以前は普通の国内旅行並みに2泊3日で行っていたのですが、次第に1泊ずつ延ばすようになり、とうとう5泊という贅沢をするようになったのですが、その目的は「天候待ち」と「体調調整」です。冬の北海道のなかでも特に豪雪地帯のニセコ周辺は、雪嵐になることもあれば、晴れの日がずっと続くこともあります。理想は前夜にがっつりと大雪が降って、翌朝から晴れ渡るというパターンなのですが、わずか2泊ならもちろんのこと、5泊してもそんなベストなコンディションにあたる保証はありません。
ならば少しでも良い条件で滑りたいということで、ガイドさんにお願いし、スキー場エリア外に出てバックカントリーの真似事をするようになって早5年。それでも飽き足らず、昨年からは「ニセコワイスCATツアー」に参加するようになりました。このツアーは1日あたり12人限定で、他の誰も足を踏み入れないワイスホルンを滑りまくるというもの。しかも登りはCATを利用するので、自分の足でハイクアップする必要もないという、至れり尽くせりなツアーです。
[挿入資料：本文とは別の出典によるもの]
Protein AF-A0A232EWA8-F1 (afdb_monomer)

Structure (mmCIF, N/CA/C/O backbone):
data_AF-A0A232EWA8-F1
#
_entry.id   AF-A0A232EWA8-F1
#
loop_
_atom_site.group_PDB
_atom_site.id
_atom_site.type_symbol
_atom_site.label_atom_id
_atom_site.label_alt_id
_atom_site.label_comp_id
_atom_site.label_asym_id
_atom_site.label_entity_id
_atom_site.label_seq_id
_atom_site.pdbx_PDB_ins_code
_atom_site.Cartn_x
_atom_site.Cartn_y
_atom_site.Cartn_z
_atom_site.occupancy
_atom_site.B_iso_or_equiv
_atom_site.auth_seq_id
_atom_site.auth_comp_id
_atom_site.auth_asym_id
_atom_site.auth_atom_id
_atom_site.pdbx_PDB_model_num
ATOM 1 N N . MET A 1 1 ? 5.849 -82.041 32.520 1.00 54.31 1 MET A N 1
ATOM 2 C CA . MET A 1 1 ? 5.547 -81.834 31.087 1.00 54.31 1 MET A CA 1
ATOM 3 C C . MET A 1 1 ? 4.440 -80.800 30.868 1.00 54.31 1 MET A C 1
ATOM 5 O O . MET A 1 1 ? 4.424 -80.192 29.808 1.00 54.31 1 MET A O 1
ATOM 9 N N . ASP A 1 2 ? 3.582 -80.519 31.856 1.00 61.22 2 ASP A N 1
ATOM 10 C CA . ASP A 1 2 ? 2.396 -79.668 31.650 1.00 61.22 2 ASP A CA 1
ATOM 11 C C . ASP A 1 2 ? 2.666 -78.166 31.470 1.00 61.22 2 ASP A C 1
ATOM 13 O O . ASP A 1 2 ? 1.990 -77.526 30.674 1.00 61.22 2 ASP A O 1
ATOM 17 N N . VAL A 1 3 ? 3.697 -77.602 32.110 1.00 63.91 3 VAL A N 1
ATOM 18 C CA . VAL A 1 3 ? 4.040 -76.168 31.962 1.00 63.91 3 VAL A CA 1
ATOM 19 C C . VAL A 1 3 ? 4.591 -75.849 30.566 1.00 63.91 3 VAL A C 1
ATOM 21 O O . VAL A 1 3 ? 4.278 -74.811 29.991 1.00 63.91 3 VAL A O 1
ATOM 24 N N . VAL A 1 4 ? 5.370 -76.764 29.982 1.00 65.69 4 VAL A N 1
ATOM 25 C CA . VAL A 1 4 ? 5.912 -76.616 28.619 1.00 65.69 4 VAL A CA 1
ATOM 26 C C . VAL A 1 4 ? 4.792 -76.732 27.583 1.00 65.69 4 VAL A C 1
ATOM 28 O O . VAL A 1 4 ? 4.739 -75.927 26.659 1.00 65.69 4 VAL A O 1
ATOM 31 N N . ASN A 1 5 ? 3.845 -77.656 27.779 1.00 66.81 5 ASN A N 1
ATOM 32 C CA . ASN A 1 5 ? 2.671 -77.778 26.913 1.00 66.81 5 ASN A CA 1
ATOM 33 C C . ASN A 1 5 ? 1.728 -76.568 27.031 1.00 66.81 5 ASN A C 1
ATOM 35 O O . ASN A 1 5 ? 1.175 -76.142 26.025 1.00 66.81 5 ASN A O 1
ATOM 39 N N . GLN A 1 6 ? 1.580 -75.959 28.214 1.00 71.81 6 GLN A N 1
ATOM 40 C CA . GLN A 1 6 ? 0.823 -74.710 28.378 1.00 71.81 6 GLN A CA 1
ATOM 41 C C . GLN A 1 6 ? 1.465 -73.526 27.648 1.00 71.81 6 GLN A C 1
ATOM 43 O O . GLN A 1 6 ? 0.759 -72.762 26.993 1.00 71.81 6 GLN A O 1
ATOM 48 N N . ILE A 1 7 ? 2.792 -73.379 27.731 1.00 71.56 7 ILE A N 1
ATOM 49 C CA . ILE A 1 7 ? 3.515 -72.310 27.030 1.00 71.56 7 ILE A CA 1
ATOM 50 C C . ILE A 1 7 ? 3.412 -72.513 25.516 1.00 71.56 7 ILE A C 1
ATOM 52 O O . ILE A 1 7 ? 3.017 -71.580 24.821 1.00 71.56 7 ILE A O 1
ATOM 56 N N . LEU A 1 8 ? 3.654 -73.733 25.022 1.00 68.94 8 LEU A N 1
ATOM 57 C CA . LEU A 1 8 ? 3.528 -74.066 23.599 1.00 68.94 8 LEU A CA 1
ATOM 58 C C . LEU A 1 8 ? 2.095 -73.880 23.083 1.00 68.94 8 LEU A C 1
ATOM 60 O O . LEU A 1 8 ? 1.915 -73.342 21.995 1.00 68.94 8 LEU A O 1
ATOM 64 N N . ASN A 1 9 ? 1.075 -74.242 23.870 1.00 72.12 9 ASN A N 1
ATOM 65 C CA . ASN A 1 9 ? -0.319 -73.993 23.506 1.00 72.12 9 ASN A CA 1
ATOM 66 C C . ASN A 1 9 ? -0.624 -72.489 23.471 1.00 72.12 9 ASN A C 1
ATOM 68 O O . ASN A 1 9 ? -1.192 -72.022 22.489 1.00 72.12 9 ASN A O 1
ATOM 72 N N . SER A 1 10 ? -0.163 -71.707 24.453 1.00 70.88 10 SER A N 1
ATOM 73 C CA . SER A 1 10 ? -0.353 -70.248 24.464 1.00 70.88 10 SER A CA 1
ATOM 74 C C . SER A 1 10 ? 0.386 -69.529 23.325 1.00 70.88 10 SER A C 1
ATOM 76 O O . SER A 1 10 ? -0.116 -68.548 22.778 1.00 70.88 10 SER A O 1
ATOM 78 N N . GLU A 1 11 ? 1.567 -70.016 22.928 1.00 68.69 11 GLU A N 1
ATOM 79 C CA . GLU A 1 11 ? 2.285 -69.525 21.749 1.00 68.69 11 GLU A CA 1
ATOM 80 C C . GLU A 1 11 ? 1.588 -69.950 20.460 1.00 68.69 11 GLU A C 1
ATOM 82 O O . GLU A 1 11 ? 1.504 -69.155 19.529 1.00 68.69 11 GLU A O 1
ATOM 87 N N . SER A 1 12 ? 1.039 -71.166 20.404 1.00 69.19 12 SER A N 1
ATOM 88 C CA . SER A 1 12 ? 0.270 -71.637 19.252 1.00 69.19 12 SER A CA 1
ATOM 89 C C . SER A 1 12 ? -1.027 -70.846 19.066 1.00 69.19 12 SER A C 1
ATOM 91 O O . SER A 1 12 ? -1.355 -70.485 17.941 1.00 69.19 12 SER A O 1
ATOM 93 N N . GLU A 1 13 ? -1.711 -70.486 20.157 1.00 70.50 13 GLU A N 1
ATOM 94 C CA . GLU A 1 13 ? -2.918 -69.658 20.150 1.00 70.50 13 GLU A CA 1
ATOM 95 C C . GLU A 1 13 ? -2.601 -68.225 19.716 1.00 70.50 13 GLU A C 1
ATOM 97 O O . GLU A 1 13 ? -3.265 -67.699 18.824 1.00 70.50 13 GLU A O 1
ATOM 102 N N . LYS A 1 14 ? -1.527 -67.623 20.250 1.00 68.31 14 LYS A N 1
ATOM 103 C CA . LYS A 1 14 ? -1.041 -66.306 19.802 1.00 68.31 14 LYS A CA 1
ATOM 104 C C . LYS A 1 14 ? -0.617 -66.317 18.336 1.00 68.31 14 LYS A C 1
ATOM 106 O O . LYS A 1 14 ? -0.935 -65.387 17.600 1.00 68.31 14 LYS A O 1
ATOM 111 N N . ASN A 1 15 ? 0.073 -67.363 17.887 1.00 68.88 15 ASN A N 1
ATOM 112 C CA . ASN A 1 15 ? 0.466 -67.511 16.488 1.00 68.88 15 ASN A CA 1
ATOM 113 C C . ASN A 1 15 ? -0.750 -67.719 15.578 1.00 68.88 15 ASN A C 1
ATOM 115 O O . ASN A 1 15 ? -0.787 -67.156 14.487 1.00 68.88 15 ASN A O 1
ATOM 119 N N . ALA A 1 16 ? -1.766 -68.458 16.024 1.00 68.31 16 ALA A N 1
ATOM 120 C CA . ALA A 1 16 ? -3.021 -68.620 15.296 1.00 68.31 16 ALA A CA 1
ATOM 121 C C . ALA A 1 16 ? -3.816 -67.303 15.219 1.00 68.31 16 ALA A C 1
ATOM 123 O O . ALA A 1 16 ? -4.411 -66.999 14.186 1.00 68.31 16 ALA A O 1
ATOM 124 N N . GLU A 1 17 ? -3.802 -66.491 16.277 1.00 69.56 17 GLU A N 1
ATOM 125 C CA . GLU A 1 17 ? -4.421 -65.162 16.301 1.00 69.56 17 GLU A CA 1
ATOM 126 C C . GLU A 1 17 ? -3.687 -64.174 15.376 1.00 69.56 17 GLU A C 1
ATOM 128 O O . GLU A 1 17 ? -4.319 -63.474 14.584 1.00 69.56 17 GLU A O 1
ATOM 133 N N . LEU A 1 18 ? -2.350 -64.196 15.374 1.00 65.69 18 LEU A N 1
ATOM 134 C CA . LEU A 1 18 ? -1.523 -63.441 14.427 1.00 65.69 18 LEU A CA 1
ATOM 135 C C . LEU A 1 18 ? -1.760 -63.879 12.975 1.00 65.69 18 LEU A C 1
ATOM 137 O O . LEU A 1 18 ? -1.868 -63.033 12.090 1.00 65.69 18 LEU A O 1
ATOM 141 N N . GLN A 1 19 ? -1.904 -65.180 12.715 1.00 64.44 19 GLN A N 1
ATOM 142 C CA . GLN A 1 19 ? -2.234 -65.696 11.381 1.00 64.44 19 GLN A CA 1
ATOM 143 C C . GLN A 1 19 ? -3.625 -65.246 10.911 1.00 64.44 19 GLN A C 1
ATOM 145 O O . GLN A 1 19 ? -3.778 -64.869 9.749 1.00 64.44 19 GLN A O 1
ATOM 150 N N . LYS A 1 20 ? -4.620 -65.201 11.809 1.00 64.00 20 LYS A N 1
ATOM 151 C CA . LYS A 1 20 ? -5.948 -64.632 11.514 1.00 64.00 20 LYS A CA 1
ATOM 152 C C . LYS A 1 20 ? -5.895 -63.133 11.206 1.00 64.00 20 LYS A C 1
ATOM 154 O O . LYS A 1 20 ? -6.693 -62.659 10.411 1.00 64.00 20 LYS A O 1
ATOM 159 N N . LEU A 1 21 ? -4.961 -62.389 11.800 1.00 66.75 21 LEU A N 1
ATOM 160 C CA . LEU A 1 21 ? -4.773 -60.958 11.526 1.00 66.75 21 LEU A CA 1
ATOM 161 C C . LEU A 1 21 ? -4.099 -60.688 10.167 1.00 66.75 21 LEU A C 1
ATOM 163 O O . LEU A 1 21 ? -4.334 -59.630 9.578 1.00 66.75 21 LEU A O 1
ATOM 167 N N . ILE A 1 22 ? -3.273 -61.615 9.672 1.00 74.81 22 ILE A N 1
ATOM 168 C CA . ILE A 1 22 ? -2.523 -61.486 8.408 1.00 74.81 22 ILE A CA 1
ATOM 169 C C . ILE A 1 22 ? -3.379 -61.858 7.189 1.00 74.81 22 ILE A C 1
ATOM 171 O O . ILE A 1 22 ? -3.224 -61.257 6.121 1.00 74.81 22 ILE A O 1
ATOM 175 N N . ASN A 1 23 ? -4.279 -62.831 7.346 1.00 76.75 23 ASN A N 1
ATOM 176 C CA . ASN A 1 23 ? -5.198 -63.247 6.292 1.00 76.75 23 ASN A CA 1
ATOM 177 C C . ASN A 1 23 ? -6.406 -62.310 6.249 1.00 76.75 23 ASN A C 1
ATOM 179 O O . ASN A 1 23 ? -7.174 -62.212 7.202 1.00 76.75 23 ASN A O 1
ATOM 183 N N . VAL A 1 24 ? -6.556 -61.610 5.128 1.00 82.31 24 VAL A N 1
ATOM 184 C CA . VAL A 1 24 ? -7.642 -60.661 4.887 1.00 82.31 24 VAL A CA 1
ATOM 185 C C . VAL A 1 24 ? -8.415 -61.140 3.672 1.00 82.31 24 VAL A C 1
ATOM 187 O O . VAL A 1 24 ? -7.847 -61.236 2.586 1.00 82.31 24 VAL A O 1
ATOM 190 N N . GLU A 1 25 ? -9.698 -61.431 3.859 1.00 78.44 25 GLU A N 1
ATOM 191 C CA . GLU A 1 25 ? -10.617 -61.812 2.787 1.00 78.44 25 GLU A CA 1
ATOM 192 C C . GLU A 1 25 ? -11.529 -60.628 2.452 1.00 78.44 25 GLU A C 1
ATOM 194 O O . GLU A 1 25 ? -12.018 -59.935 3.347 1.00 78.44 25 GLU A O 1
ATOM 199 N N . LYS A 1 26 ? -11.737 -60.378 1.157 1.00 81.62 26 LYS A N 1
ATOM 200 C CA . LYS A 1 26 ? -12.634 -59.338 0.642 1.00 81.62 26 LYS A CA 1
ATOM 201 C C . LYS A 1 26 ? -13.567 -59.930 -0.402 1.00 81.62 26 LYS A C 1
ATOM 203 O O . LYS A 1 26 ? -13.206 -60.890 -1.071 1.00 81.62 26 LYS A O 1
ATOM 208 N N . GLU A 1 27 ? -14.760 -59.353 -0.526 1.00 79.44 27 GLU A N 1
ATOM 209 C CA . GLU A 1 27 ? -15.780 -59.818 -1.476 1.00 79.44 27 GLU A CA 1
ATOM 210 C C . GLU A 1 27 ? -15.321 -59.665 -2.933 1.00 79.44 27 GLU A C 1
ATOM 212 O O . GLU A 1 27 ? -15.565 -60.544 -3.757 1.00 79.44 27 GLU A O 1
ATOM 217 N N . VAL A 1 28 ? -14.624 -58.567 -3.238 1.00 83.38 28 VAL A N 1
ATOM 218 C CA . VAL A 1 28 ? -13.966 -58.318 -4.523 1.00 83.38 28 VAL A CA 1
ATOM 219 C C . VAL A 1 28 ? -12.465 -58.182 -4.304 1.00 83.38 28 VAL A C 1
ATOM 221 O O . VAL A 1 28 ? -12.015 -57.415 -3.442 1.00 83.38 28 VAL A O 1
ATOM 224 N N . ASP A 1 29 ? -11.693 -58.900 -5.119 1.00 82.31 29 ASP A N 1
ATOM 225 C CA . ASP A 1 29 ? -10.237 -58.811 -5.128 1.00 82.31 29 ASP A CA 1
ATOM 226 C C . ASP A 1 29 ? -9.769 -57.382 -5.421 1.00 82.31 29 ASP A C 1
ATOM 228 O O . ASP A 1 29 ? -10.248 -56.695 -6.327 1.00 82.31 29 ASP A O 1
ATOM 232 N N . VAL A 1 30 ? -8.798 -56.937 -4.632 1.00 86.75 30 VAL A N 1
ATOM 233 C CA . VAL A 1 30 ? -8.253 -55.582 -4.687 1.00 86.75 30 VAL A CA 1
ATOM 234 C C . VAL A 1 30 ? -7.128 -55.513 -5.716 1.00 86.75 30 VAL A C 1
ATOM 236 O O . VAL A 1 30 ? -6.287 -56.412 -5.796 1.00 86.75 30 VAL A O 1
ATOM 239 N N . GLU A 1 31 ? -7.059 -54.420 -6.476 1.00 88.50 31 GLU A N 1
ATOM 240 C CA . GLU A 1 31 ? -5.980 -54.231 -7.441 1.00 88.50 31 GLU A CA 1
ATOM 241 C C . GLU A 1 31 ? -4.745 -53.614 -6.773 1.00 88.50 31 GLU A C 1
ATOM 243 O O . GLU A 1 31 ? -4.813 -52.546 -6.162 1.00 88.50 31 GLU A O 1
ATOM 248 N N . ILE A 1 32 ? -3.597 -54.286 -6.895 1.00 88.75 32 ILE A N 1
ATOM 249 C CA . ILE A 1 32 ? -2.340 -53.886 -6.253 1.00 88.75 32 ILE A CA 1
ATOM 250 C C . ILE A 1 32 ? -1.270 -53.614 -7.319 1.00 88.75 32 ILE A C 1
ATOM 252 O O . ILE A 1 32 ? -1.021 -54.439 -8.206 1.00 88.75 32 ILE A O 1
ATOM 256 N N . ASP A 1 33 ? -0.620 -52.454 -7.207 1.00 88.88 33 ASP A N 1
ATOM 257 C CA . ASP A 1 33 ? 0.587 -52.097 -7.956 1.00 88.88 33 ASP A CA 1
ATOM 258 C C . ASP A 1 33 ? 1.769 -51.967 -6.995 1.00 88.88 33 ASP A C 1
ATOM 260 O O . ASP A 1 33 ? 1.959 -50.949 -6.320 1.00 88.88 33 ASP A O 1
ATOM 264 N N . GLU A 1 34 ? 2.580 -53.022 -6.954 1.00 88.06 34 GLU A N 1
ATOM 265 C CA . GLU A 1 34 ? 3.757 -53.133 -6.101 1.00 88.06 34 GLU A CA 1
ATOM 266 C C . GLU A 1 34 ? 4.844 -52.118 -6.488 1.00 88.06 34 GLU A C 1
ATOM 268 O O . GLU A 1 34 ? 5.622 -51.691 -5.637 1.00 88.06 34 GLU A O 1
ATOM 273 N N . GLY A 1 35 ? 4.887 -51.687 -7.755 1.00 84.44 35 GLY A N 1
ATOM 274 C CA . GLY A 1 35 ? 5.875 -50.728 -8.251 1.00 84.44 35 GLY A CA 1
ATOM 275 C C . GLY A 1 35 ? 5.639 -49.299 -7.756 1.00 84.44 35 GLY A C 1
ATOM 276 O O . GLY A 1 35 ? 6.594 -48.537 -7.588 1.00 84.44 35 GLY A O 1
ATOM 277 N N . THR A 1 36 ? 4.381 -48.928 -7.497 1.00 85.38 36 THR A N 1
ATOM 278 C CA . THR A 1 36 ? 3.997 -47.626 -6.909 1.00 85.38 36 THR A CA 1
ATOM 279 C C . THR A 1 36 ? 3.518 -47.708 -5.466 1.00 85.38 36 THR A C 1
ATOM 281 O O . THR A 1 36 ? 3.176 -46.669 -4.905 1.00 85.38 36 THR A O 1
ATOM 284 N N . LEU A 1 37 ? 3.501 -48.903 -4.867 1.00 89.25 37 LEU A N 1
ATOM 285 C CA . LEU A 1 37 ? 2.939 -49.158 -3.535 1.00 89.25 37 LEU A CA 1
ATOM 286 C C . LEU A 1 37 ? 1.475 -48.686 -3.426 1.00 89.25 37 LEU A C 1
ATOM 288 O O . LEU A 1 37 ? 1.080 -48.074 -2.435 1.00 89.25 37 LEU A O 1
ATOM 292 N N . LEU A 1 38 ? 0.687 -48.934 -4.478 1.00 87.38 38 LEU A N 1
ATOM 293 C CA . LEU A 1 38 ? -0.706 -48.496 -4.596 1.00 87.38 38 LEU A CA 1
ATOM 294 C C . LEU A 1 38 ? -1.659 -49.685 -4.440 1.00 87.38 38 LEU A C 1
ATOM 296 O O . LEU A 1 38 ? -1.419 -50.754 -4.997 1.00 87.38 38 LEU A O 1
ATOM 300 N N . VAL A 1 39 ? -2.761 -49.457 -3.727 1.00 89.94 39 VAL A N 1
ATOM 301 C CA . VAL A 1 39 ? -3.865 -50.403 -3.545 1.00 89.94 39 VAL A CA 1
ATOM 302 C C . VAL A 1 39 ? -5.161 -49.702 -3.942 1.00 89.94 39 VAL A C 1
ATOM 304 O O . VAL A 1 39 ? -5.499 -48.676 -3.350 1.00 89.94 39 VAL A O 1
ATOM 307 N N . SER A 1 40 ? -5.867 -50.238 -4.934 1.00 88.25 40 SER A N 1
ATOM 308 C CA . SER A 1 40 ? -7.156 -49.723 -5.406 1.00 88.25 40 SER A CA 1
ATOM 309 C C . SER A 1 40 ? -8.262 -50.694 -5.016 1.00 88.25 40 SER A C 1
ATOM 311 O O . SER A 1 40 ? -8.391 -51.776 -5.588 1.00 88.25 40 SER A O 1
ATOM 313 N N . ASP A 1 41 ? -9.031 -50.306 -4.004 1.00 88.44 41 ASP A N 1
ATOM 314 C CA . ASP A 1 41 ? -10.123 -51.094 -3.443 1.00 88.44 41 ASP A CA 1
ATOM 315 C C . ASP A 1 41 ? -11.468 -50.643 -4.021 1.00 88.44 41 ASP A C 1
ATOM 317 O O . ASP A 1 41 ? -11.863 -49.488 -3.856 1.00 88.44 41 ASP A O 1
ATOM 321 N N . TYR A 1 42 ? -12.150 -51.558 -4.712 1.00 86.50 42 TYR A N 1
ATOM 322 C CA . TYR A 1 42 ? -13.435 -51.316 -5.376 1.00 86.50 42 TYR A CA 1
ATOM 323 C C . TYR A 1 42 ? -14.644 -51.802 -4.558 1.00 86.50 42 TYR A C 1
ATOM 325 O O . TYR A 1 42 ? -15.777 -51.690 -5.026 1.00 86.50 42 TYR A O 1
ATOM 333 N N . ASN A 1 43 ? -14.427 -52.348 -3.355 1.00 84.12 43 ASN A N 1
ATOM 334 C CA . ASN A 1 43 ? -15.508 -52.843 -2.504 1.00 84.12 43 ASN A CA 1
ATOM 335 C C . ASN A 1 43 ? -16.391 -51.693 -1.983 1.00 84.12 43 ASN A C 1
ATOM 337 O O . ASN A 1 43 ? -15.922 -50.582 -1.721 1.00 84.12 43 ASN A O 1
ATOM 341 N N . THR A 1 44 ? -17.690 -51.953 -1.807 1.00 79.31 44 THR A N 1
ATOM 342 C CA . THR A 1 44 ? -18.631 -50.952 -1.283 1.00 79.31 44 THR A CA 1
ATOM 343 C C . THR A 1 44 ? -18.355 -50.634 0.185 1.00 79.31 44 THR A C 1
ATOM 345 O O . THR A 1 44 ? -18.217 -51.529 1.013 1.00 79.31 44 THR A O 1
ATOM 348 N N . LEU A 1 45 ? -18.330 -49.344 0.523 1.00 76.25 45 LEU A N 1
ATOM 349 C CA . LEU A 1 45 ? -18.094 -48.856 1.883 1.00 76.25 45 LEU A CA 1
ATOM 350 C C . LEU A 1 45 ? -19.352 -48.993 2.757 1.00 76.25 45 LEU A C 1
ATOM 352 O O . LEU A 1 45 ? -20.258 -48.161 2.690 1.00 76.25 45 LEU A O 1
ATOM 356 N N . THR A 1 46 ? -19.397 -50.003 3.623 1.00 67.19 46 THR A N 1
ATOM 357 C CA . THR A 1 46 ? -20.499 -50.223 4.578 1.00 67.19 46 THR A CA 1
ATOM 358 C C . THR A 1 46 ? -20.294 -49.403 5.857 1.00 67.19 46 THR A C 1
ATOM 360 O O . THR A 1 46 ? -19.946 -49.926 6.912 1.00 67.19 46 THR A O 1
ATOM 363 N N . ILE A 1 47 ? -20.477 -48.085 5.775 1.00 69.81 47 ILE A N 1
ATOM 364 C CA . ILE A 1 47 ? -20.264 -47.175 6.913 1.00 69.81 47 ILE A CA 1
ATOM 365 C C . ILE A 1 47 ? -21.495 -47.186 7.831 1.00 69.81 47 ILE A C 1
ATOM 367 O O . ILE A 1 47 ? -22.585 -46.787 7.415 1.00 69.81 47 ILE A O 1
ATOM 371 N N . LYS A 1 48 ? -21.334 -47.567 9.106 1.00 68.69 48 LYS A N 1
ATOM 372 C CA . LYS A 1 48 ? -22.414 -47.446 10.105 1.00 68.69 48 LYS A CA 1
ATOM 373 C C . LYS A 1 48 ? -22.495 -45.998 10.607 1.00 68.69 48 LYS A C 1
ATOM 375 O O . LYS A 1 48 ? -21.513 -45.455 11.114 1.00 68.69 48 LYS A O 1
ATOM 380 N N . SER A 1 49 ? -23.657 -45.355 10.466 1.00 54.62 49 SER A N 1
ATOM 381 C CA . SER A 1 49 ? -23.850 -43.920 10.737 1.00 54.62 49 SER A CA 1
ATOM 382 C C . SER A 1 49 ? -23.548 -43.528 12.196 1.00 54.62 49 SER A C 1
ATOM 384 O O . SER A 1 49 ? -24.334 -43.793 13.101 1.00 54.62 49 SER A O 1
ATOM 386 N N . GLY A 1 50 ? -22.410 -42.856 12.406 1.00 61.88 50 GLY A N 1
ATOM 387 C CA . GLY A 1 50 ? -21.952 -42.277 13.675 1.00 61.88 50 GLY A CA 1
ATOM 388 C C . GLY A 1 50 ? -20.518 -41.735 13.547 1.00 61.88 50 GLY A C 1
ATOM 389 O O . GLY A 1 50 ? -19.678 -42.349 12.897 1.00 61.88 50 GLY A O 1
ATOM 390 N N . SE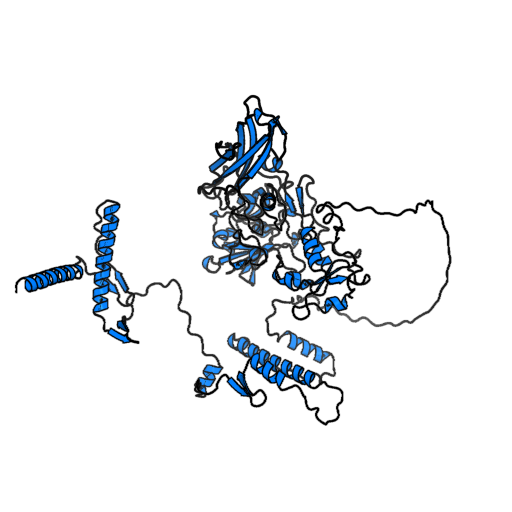R A 1 51 ? -20.195 -40.574 14.137 1.00 60.22 51 SER A N 1
ATOM 391 C CA . SER A 1 51 ? -18.865 -39.941 13.954 1.00 60.22 51 SER A CA 1
ATOM 392 C C . SER A 1 51 ? -17.708 -40.783 14.520 1.00 60.22 51 SER A C 1
ATOM 394 O O . SER A 1 51 ? -16.613 -40.758 13.964 1.00 60.22 51 SER A O 1
ATOM 396 N N . LYS A 1 52 ? -17.945 -41.537 15.604 1.00 67.00 52 LYS A N 1
ATOM 397 C CA . LYS A 1 52 ? -16.943 -42.435 16.204 1.00 67.00 52 LYS A CA 1
ATOM 398 C C . LYS A 1 52 ? -16.811 -43.769 15.459 1.00 67.00 52 LYS A C 1
ATOM 400 O O . LYS A 1 52 ? -15.701 -44.279 15.370 1.00 67.00 52 LYS A O 1
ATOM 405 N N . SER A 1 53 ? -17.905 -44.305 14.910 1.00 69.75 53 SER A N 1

この地域のシンボル的存在でもある蝦夷富士こと羊蹄山はこの時期雲に隠れがちで、あまりその姿を見せることはありません。この美しい火山はスキー場があるアンヌプリやイワオヌプリ、そしてワイスホルンとともにこの一帯に上質な雪を降らせる重要な役目を果たしているそうです。
今回その姿は初日のニセコへ向かうバスの中から見えただけでした。でも、わざわざここを訪れるスキーヤー&ボーダーにとっては、姿を見せてくれるよりも雪を降らせてくれる方がずっとありがたいです。
前半2.5日は予習をする
移動日の午後半日を含めた前半の2.5日は、4日目に予定しているニセコワイスCATツアーに向けての準備期間です。今シーズンは色々あってここまで滑りに行くことが出来ず、これが初滑りとなってしまいました。スキーは自転車のように一度覚えるとなかなか忘れないとは言え、いろいろと肩慣らし、足慣らしをしなくてはいけません。もちろん一番の心配はスタミナなのですが。
1日目の午後:穏やかな青空が見えた唯一の日
羽田を6時半に出発する飛行機に乗ると、新千歳空港で朝食を食べてからバスに乗り継いで、お昼過ぎにはニセコに到着します。そのまま宿泊先のホテルで別送してあった荷物を受け取り、午後からさっそく滑りに出かけました。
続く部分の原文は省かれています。